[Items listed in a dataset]
•••••

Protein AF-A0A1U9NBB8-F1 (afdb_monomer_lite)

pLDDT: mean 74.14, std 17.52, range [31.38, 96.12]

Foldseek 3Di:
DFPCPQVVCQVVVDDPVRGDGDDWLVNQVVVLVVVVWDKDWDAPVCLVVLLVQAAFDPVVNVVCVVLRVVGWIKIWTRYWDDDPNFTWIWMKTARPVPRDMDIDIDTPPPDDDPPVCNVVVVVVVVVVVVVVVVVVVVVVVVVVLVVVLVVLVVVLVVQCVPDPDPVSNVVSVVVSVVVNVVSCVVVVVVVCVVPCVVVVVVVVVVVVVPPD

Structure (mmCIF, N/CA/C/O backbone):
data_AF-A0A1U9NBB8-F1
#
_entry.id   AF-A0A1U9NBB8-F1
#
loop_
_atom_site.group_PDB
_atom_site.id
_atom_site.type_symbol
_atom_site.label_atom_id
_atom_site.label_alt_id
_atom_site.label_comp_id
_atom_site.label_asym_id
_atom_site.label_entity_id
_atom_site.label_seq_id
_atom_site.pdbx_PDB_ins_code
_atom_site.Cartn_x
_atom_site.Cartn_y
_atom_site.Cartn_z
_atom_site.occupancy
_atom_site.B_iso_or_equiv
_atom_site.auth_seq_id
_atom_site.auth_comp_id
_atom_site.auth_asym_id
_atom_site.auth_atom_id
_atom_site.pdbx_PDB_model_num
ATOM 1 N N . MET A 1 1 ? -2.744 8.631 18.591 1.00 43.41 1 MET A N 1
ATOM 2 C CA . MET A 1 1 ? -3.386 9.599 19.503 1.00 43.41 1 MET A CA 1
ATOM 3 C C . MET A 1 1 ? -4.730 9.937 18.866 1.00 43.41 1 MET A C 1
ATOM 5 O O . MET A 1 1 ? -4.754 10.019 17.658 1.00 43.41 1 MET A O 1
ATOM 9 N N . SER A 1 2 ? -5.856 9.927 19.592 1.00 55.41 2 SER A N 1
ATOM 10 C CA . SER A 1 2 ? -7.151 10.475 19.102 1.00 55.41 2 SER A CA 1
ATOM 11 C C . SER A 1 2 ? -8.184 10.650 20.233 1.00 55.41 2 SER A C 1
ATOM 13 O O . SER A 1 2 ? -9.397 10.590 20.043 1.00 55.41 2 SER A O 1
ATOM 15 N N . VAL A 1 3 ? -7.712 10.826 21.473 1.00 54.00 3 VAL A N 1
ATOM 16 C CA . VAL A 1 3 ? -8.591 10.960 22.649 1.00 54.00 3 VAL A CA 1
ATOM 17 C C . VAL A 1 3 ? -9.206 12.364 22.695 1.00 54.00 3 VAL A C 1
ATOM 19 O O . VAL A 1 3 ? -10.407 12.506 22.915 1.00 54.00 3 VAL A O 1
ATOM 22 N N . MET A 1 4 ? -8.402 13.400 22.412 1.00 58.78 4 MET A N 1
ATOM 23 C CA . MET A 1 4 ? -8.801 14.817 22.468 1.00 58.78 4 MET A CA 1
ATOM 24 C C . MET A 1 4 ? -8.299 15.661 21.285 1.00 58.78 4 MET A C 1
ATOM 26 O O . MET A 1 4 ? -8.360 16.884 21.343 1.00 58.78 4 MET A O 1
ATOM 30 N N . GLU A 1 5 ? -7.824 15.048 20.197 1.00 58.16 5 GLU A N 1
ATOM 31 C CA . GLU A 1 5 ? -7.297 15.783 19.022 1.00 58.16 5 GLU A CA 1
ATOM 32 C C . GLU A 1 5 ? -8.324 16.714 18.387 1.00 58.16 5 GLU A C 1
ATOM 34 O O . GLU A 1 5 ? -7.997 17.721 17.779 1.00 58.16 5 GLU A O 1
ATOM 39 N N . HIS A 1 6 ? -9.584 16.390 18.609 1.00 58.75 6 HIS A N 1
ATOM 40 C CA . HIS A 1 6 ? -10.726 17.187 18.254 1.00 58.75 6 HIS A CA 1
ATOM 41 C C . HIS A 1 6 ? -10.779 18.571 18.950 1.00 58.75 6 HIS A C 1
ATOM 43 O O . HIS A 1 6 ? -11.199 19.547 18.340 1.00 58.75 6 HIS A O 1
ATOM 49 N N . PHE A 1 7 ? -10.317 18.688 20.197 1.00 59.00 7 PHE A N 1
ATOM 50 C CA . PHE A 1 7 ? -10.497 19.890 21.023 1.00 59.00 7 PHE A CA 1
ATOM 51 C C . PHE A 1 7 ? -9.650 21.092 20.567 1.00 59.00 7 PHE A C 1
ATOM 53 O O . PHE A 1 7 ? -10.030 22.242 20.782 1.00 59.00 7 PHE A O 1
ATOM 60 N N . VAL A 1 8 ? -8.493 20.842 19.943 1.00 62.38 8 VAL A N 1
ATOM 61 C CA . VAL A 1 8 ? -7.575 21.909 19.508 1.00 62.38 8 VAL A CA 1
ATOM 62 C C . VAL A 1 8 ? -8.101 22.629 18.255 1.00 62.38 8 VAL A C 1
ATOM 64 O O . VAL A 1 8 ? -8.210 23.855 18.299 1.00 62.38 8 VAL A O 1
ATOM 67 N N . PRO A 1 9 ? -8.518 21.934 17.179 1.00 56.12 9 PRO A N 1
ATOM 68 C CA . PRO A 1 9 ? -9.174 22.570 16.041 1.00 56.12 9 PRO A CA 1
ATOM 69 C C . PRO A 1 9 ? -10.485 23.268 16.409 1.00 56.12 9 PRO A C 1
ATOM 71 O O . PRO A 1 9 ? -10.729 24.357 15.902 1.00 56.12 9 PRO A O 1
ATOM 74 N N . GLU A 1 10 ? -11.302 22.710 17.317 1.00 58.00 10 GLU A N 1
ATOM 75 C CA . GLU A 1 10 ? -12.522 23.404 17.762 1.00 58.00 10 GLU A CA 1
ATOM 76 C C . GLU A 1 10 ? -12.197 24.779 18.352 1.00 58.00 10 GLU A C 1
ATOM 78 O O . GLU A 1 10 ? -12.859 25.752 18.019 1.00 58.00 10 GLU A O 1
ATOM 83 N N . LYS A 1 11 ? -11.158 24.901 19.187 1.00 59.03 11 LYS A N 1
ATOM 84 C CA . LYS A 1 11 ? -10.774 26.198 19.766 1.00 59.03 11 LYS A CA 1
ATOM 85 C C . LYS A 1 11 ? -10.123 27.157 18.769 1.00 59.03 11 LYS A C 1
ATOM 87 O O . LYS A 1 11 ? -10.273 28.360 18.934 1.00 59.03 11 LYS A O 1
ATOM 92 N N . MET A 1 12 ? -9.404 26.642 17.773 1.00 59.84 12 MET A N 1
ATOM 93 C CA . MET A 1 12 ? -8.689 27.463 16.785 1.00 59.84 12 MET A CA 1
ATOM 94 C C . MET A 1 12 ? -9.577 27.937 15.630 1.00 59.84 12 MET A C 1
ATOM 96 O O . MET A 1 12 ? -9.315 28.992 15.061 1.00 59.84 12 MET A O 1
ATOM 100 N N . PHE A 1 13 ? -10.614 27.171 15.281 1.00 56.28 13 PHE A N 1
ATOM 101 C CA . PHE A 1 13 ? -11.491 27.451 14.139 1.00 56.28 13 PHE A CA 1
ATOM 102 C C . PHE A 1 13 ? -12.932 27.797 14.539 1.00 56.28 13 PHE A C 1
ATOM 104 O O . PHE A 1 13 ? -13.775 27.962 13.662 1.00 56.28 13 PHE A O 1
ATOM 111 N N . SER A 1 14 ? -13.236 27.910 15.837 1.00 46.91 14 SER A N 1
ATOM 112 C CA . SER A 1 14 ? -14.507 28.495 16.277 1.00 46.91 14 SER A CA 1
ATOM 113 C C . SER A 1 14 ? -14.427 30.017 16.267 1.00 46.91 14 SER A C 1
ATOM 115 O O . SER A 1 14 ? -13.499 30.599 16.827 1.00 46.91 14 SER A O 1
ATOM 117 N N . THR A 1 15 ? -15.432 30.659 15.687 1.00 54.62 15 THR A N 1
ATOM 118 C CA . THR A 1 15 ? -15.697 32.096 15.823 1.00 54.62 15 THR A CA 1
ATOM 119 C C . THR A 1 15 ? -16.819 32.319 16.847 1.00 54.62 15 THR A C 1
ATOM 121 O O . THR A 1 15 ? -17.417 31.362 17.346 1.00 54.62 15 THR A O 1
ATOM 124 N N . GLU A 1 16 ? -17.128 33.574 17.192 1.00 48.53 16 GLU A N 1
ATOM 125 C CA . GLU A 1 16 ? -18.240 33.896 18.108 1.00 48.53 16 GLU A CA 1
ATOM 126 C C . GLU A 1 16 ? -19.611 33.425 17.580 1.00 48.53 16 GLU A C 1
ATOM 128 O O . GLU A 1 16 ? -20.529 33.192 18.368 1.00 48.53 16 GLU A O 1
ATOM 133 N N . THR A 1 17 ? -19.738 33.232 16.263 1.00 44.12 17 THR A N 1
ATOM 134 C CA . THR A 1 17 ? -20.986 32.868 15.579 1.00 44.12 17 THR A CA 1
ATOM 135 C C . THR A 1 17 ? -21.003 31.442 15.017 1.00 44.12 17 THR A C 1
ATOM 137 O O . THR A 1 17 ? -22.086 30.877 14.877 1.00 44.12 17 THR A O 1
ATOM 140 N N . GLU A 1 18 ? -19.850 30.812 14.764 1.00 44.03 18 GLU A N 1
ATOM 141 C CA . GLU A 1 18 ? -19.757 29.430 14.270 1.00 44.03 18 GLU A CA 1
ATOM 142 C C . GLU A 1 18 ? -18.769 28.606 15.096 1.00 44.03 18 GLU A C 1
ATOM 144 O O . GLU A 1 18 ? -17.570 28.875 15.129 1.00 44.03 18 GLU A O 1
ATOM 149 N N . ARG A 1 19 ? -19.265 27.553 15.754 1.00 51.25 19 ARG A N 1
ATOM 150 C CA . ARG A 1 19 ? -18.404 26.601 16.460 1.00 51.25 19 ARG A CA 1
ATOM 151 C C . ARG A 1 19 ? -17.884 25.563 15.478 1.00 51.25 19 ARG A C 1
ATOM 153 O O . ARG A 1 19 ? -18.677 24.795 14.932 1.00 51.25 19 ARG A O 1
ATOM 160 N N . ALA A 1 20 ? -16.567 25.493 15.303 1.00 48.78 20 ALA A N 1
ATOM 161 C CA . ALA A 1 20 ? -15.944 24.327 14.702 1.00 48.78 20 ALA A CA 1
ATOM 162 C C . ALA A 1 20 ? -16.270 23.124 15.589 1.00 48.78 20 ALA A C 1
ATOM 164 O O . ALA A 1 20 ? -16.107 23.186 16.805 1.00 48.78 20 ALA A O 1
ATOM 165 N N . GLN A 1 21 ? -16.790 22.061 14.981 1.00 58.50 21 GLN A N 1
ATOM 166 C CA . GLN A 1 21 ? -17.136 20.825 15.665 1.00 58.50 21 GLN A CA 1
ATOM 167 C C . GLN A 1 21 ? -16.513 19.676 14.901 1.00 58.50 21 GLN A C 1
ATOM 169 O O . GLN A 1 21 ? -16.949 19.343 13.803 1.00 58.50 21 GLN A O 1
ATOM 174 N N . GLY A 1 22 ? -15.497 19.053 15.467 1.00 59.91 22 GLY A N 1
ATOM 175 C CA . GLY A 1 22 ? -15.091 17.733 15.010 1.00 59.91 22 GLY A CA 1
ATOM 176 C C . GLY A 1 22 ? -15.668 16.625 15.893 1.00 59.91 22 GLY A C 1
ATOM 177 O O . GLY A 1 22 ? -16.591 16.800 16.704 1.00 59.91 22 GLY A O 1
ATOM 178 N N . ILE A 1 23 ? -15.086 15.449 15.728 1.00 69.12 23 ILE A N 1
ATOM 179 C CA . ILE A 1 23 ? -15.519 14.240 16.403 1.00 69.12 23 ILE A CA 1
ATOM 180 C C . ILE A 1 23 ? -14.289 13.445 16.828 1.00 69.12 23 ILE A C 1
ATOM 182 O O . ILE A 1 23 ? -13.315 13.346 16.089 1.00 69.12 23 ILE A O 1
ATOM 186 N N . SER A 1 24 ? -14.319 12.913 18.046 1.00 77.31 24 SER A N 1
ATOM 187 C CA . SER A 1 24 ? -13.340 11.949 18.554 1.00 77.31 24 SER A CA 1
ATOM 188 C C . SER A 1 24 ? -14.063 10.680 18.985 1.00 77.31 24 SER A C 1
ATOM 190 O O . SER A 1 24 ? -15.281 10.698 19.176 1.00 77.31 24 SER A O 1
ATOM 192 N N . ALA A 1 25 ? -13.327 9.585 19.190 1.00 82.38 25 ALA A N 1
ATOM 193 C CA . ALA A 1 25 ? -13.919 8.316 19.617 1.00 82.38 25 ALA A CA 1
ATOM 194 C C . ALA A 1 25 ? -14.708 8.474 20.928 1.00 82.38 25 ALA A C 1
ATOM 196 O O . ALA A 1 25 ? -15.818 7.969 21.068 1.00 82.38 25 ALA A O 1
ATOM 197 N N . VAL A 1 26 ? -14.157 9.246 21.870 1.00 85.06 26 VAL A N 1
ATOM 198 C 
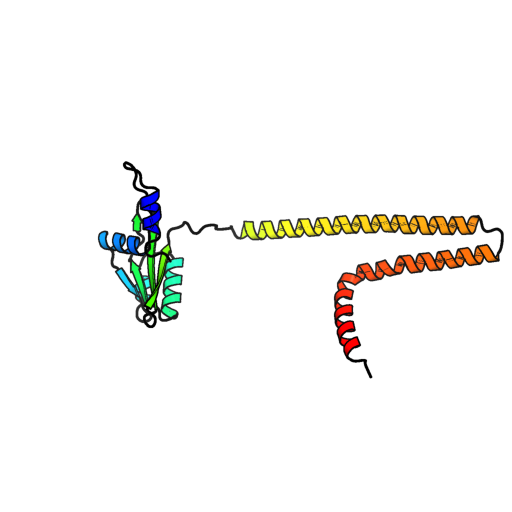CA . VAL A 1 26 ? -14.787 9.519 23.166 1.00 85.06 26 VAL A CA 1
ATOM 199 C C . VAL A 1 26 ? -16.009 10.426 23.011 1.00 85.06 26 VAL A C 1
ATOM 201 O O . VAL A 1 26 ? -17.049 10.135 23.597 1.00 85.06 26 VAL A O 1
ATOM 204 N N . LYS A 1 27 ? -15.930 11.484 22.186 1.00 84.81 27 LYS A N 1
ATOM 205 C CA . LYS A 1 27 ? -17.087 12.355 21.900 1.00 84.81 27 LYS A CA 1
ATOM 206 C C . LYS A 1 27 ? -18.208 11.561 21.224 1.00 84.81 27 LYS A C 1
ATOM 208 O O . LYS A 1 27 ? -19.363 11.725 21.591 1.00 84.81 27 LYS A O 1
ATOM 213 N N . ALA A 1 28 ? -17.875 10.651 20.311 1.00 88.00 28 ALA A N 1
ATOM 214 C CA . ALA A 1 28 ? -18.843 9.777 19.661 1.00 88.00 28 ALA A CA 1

•••••

#### WHAT TO PRODUCE
Copy only this part of the entries above: the line with "ATOM 39 N N", the line with "ATOM 78 O O", and the lines between, all exactly as written.

#### EXERCISE RESULT
ATOM 39 N N . HIS A 1 6 ? -9.584 16.390 18.609 1.00 58.75 6 HIS A N 1
ATOM 40 C CA . HIS A 1 6 ? -10.726 17.187 18.254 1.00 58.75 6 HIS A CA 1
ATOM 41 C C . HIS A 1 6 ? -10.779 18.571 18.950 1.00 58.75 6 HIS A C 1
ATOM 43 O O . HIS A 1 6 ? -11.199 19.547 18.340 1.00 58.75 6 HIS A O 1
ATOM 49 N N . PHE A 1 7 ? -10.317 18.688 20.197 1.00 59.00 7 PHE A N 1
ATOM 50 C CA . PHE A 1 7 ? -10.497 19.890 21.023 1.00 59.00 7 PHE A CA 1
ATOM 51 C C . PHE A 1 7 ? -9.650 21.092 20.567 1.00 59.00 7 PHE A C 1
ATOM 53 O O . PHE A 1 7 ? -10.030 22.242 20.782 1.00 59.00 7 PHE A O 1
ATOM 60 N N . VAL A 1 8 ? -8.493 20.842 19.943 1.00 62.38 8 VAL A N 1
ATOM 61 C CA . VAL A 1 8 ? -7.575 21.909 19.508 1.00 62.38 8 VAL A CA 1
ATOM 62 C C . VAL A 1 8 ? -8.101 22.629 18.255 1.00 62.38 8 VAL A C 1
ATOM 64 O O . VAL A 1 8 ? -8.210 23.855 18.299 1.00 62.38 8 VAL A O 1
ATOM 67 N N . PRO A 1 9 ? -8.518 21.934 17.179 1.00 56.12 9 PRO A N 1
ATOM 68 C CA . PRO A 1 9 ? -9.174 22.570 16.041 1.00 56.12 9 PRO A CA 1
ATOM 69 C C . PRO A 1 9 ? -10.485 23.268 16.409 1.00 56.12 9 PRO A C 1
ATOM 71 O O . PRO A 1 9 ? -10.729 24.357 15.902 1.00 56.12 9 PRO A O 1
ATOM 74 N N . GLU A 1 10 ? -11.302 22.710 17.317 1.00 58.00 10 GLU A N 1
ATOM 75 C CA . GLU A 1 10 ? -12.522 23.404 17.762 1.00 58.00 10 GLU A CA 1
ATOM 76 C C . GLU A 1 10 ? -12.197 24.779 18.352 1.00 58.00 10 GLU A C 1
ATOM 78 O O . GLU A 1 10 ? -12.859 25.752 18.019 1.00 58.00 10 GLU A O 1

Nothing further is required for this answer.